Miloud Chennoufi : Sur le plan humain, je souhaite longue vie au président Bouteflika. Nous disparaîtrons tous un jour, mais cette disparition précisément est celle d’une génération, pas seulement celle d’un homme. Quelqu’un de sa génération aura forcément plus de 75 ans. Dans le régime actuel, il y a beaucoup de responsables qui ont aussi des soucis de santé, il n’est pas le seul. Et c’est cela le drame. Un ancien diplomate algérien a parlé de «gérontocratie». C’est la réalité, alors que les Etats sont censés être dirigés par des hommes qui ont entre 40 et 50 ans. Qu’est-ce qui arrive actuellement du point de vue analytique ? D’abord, nous avons une classe politique complètement médusée qui ne sait pas ce qui se passe à l’intérieur du système. Il y a en ce moment un débat très sérieux au sein du système, simplement, il se passe à l’abri des yeux et des oreilles de tout le monde. Pas seulement l’opinion publique, mais également la classe politique qui est là, à attendre des signaux de la part du régime, du genre voilà où on va aller. Il est absurde que huit mois avant les élections, on ne connaisse pas les candidats à la présidentielle, que personne ne fasse de la mobilisation, que personne ne travaille sur le terrain. Il y a Benbitour qui essaie. Je ne dis pas que c’est le président qu’il faut pour l’Algérie, mais c’est le seul qui agit comme un candidat aux élections dans un système électoral normal. Bref, on attend donc des signaux. Même les acteurs politiques de l’opposition ne se croient pas capables de se présenter comme une alternative.
- Est-ce parce qu’ils savent que c’est verrouillé d’avance en se disant qu’il y a des forces occultes qui décident de tout, y compris des scores et des quotas ?
«Occultes», je n’utiliserais pas le mot puisque, pour le coup, on sait qui décide dans ce pays. Là, il n’y pas de suspense. On va nous sortir de la manche un nouveau nom qui peut-être va prendre de l’importance au fur et à mesure qu’il va exercer le pouvoir. Le problème est que si cette solution est retenue, le prochain mandat du nouveau Président sera aussi une transition. Pourquoi ? Parce qu’il ne sera pas l’émanation d’un mouvement, on ne connaîtra pas sa vision. Il va passer un à deux ans juste à asseoir son pouvoir. L’état d’expectative au niveau de la population va continuer, la contestation sociale, les conflits sociaux vont certainement se poursuivre. Le scénario le plus plausible sera d’engager une nouvelle période de transition pour régler un problème de transition. C’est ça qui risque de se produire.
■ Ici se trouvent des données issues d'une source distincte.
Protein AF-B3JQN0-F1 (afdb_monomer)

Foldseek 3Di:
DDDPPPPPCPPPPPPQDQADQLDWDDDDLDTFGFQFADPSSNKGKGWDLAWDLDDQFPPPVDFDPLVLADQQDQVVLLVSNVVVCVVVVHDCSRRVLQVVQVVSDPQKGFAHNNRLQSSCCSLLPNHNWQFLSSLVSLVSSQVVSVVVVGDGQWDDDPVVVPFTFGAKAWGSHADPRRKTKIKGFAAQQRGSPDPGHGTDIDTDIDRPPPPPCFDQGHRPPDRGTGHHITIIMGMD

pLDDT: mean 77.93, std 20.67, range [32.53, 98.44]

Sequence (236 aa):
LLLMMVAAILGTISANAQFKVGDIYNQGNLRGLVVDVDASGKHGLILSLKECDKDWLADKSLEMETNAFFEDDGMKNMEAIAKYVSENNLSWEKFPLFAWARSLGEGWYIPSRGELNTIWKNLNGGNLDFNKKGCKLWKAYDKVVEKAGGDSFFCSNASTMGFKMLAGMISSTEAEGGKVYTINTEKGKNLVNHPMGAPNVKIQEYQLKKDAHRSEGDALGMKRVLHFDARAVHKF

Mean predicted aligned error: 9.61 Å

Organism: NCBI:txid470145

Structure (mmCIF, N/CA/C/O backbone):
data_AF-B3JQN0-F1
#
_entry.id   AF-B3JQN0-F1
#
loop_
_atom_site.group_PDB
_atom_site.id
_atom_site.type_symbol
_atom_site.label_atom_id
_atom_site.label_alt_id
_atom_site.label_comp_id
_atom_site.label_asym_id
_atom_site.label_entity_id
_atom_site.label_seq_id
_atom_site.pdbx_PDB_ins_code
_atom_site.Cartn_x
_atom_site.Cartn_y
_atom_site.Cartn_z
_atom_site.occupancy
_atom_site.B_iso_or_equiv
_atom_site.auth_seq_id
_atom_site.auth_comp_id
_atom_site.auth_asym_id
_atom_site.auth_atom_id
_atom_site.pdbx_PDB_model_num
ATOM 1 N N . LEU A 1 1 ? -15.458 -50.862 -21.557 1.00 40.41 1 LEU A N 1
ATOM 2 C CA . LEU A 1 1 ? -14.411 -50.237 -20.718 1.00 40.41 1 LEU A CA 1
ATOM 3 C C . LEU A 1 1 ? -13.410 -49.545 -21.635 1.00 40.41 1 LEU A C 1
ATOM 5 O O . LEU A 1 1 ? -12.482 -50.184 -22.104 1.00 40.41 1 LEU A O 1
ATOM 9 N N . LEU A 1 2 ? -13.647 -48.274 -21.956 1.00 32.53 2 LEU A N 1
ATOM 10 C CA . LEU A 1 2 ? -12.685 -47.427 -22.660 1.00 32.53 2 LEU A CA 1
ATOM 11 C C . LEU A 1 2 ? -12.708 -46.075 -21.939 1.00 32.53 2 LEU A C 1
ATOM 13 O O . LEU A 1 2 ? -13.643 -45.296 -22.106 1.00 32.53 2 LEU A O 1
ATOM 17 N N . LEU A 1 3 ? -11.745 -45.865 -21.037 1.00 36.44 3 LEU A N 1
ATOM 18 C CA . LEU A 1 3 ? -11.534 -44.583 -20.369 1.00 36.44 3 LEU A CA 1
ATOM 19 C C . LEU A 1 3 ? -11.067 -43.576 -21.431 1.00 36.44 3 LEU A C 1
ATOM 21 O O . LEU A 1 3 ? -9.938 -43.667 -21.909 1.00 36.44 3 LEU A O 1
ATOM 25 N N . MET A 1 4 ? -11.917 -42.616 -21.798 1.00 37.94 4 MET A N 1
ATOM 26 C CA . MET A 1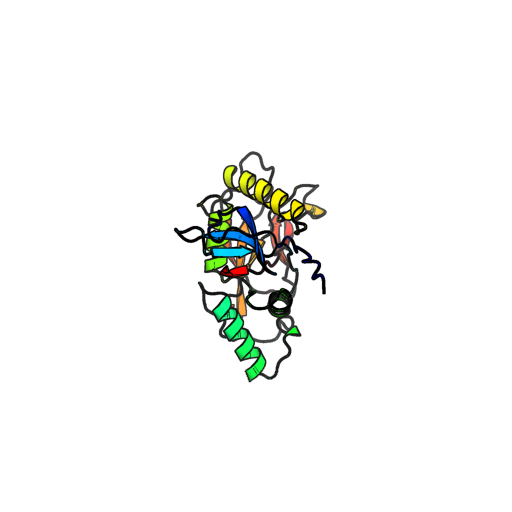 4 ? -11.454 -41.403 -22.472 1.00 37.94 4 MET A CA 1
ATOM 27 C C . MET A 1 4 ? -10.821 -40.493 -21.424 1.00 37.94 4 MET A C 1
ATOM 29 O O . MET A 1 4 ? -11.495 -39.863 -20.611 1.00 37.94 4 MET A O 1
ATOM 33 N N . MET A 1 5 ? -9.496 -40.482 -21.439 1.00 40.22 5 MET A N 1
ATOM 34 C CA . MET A 1 5 ? -8.643 -39.599 -20.665 1.00 40.22 5 MET A CA 1
ATOM 35 C C . MET A 1 5 ? -8.800 -38.178 -21.228 1.00 40.22 5 MET A C 1
ATOM 37 O O . MET A 1 5 ? -8.220 -37.835 -22.256 1.00 40.22 5 MET A O 1
ATOM 41 N N . VAL A 1 6 ? -9.631 -37.357 -20.584 1.00 42.03 6 VAL A N 1
ATOM 42 C CA . VAL A 1 6 ? -9.659 -35.910 -20.826 1.00 42.03 6 VAL A CA 1
ATOM 43 C C . VAL A 1 6 ? -8.351 -35.354 -20.274 1.00 42.03 6 VAL A C 1
ATOM 45 O O . VAL A 1 6 ? -8.190 -35.185 -19.067 1.00 42.03 6 VAL A O 1
ATOM 48 N N . ALA A 1 7 ? -7.388 -35.115 -21.161 1.00 43.66 7 ALA A N 1
ATOM 49 C CA . ALA A 1 7 ? -6.189 -34.363 -20.838 1.00 43.66 7 ALA A CA 1
ATOM 50 C C . ALA A 1 7 ? -6.595 -32.904 -20.582 1.00 43.66 7 ALA A C 1
ATOM 52 O O . ALA A 1 7 ? -6.689 -32.093 -21.502 1.00 43.66 7 ALA A O 1
ATOM 53 N N . ALA A 1 8 ? -6.875 -32.574 -19.321 1.00 44.56 8 ALA A N 1
ATOM 54 C CA . ALA A 1 8 ? -6.890 -31.194 -18.875 1.00 44.56 8 ALA A CA 1
ATOM 55 C C . ALA A 1 8 ? -5.464 -30.656 -19.034 1.00 44.56 8 ALA A C 1
ATOM 57 O O . ALA A 1 8 ? -4.556 -31.048 -18.300 1.00 44.56 8 ALA A O 1
ATOM 58 N N . ILE A 1 9 ? -5.261 -29.778 -20.016 1.00 44.62 9 ILE A N 1
ATOM 59 C CA . ILE A 1 9 ? -4.057 -28.956 -20.125 1.00 44.62 9 ILE A CA 1
ATOM 60 C C . ILE A 1 9 ? -4.129 -27.944 -18.975 1.00 44.62 9 ILE A C 1
ATOM 62 O O . ILE A 1 9 ? -4.516 -26.791 -19.146 1.00 44.62 9 ILE A O 1
ATOM 66 N N . LEU A 1 10 ? -3.811 -28.400 -17.765 1.00 45.91 10 LEU A N 1
ATOM 67 C CA . LEU A 1 10 ? -3.347 -27.522 -16.706 1.00 45.91 10 LEU A CA 1
ATOM 68 C C . LEU A 1 10 ? -1.980 -27.042 -17.173 1.00 45.91 10 LEU A C 1
ATOM 70 O O . LEU A 1 10 ? -1.042 -27.834 -17.265 1.00 45.91 10 LEU A O 1
ATOM 74 N N . GLY A 1 11 ? -1.894 -25.766 -17.547 1.00 45.22 11 GLY A N 1
ATOM 75 C CA . GLY A 1 11 ? -0.620 -25.130 -17.835 1.00 45.22 11 GLY A CA 1
ATOM 76 C C . GLY A 1 11 ? 0.322 -25.411 -16.672 1.00 45.22 11 GLY A C 1
ATOM 77 O O . GLY A 1 11 ? 0.099 -24.941 -15.559 1.00 45.22 11 GLY A O 1
ATOM 78 N N .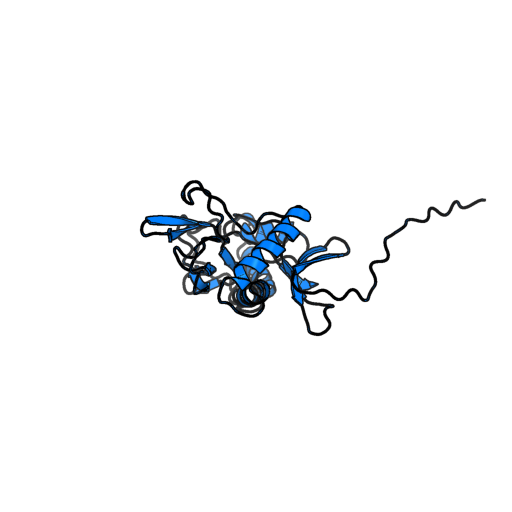 THR A 1 12 ? 1.345 -26.224 -16.917 1.00 43.59 12 THR A N 1
ATOM 79 C CA . THR A 1 12 ? 2.442 -26.423 -15.981 1.00 43.59 12 THR A CA 1
ATOM 80 C C . THR A 1 12 ? 3.142 -25.082 -15.842 1.00 43.59 12 THR A C 1
ATOM 82 O O . THR A 1 12 ? 3.974 -24.711 -16.671 1.00 43.59 12 THR A O 1
ATOM 85 N N . ILE A 1 13 ? 2.764 -24.318 -14.820 1.00 57.47 13 ILE A N 1
ATOM 86 C CA . ILE A 1 13 ? 3.553 -23.188 -14.355 1.00 57.47 13 ILE A CA 1
ATOM 87 C C . ILE A 1 13 ? 4.871 -23.803 -13.900 1.00 57.47 13 ILE A C 1
ATOM 89 O O . ILE A 1 13 ? 4.902 -24.637 -12.996 1.00 57.47 13 ILE A O 1
ATOM 93 N N . SER A 1 14 ? 5.946 -23.471 -14.609 1.00 50.97 14 SER A N 1
ATOM 94 C CA . SER A 1 14 ? 7.281 -23.962 -14.297 1.00 50.97 14 SER A CA 1
ATOM 95 C C . SER A 1 14 ? 7.584 -23.670 -12.827 1.00 50.97 14 SER A C 1
ATOM 97 O O . SER A 1 14 ? 7.606 -22.506 -12.426 1.00 50.97 14 SER A O 1
ATOM 99 N N . ALA A 1 15 ? 7.854 -24.709 -12.033 1.00 54.31 15 ALA A N 1
ATOM 100 C CA . ALA A 1 15 ? 8.214 -24.625 -10.611 1.00 54.31 15 ALA A CA 1
ATOM 101 C C . ALA A 1 15 ? 9.545 -23.872 -10.341 1.00 54.31 15 ALA A C 1
ATOM 103 O O . ALA A 1 15 ? 10.086 -23.913 -9.239 1.00 54.31 15 ALA A O 1
ATOM 104 N N . ASN A 1 16 ? 10.087 -23.185 -11.353 1.00 63.12 16 ASN A N 1
ATOM 105 C CA . ASN A 1 16 ? 11.302 -22.378 -11.323 1.00 63.12 16 ASN A CA 1
ATOM 106 C C . ASN A 1 16 ? 11.110 -20.979 -11.939 1.00 63.12 16 ASN A C 1
ATOM 108 O O . ASN A 1 16 ? 12.092 -20.363 -12.347 1.00 63.12 16 ASN A O 1
ATOM 112 N N . ALA A 1 17 ? 9.877 -20.470 -12.051 1.00 73.19 17 ALA A N 1
ATOM 113 C CA . ALA A 1 17 ? 9.671 -19.089 -12.483 1.00 73.19 17 ALA A CA 1
ATOM 114 C C . ALA A 1 17 ? 10.372 -18.127 -11.506 1.00 73.19 17 ALA A C 1
ATOM 116 O O . ALA A 1 17 ? 10.032 -18.081 -10.328 1.00 73.19 17 ALA A O 1
ATOM 117 N N . GLN A 1 18 ? 11.371 -17.396 -12.004 1.00 91.00 18 GLN A N 1
ATOM 118 C CA . GLN A 1 18 ? 11.99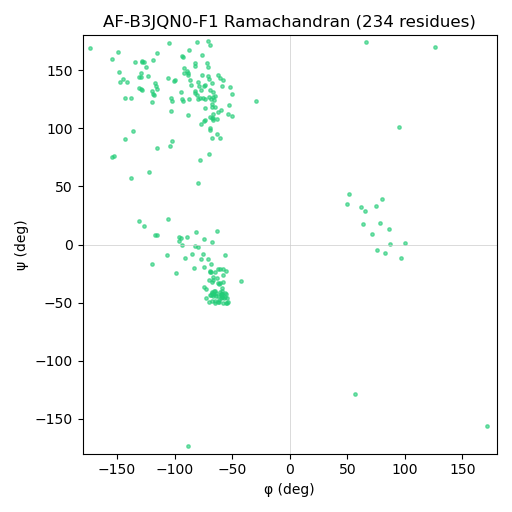6 -16.289 -11.289 1.00 91.00 18 GLN A CA 1
ATOM 119 C C . GLN A 1 18 ? 11.286 -15.000 -11.684 1.00 91.00 18 GLN A C 1
ATOM 121 O O . GLN A 1 18 ? 11.207 -14.667 -12.870 1.00 91.00 18 GLN A O 1
ATOM 126 N N . PHE A 1 19 ? 10.769 -14.293 -10.690 1.00 95.25 19 PHE A N 1
ATOM 127 C CA . PHE A 1 19 ? 10.095 -13.019 -10.855 1.00 95.25 19 PHE A CA 1
ATOM 128 C C . PHE A 1 19 ? 11.074 -11.857 -10.707 1.00 95.25 19 PHE A C 1
ATOM 130 O O . PHE A 1 19 ? 12.073 -11.931 -9.989 1.00 95.25 19 PHE A O 1
ATOM 137 N N . LYS A 1 20 ? 10.754 -10.750 -11.373 1.00 96.06 20 LYS A N 1
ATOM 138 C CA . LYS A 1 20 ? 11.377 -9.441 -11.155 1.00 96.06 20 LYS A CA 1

Il importe de souligner ici une chose : vu qu’on a besoin d’une personnalité un peu hors du commun pour occuper le poste, cela pose un problème sérieux pour la transition. Les hommes hors du commun, dans un système comme le système algérien, on ne les fabrique pas. Ils sont sortis d’une circonstance historique exceptionnelle qui est la guerre de Libération nationale. Cela ne se produit pas tout le temps. Dans les régimes démocratiques — et même dans un régime non-démocratique comme la Chine où personne ne reste plus de dix ans à la tête de l’Exécutif — cela impose au système la préparation d’une pépinière, d’un vivier de futurs grands leaders. Ce n’est pas le cas en Algérie.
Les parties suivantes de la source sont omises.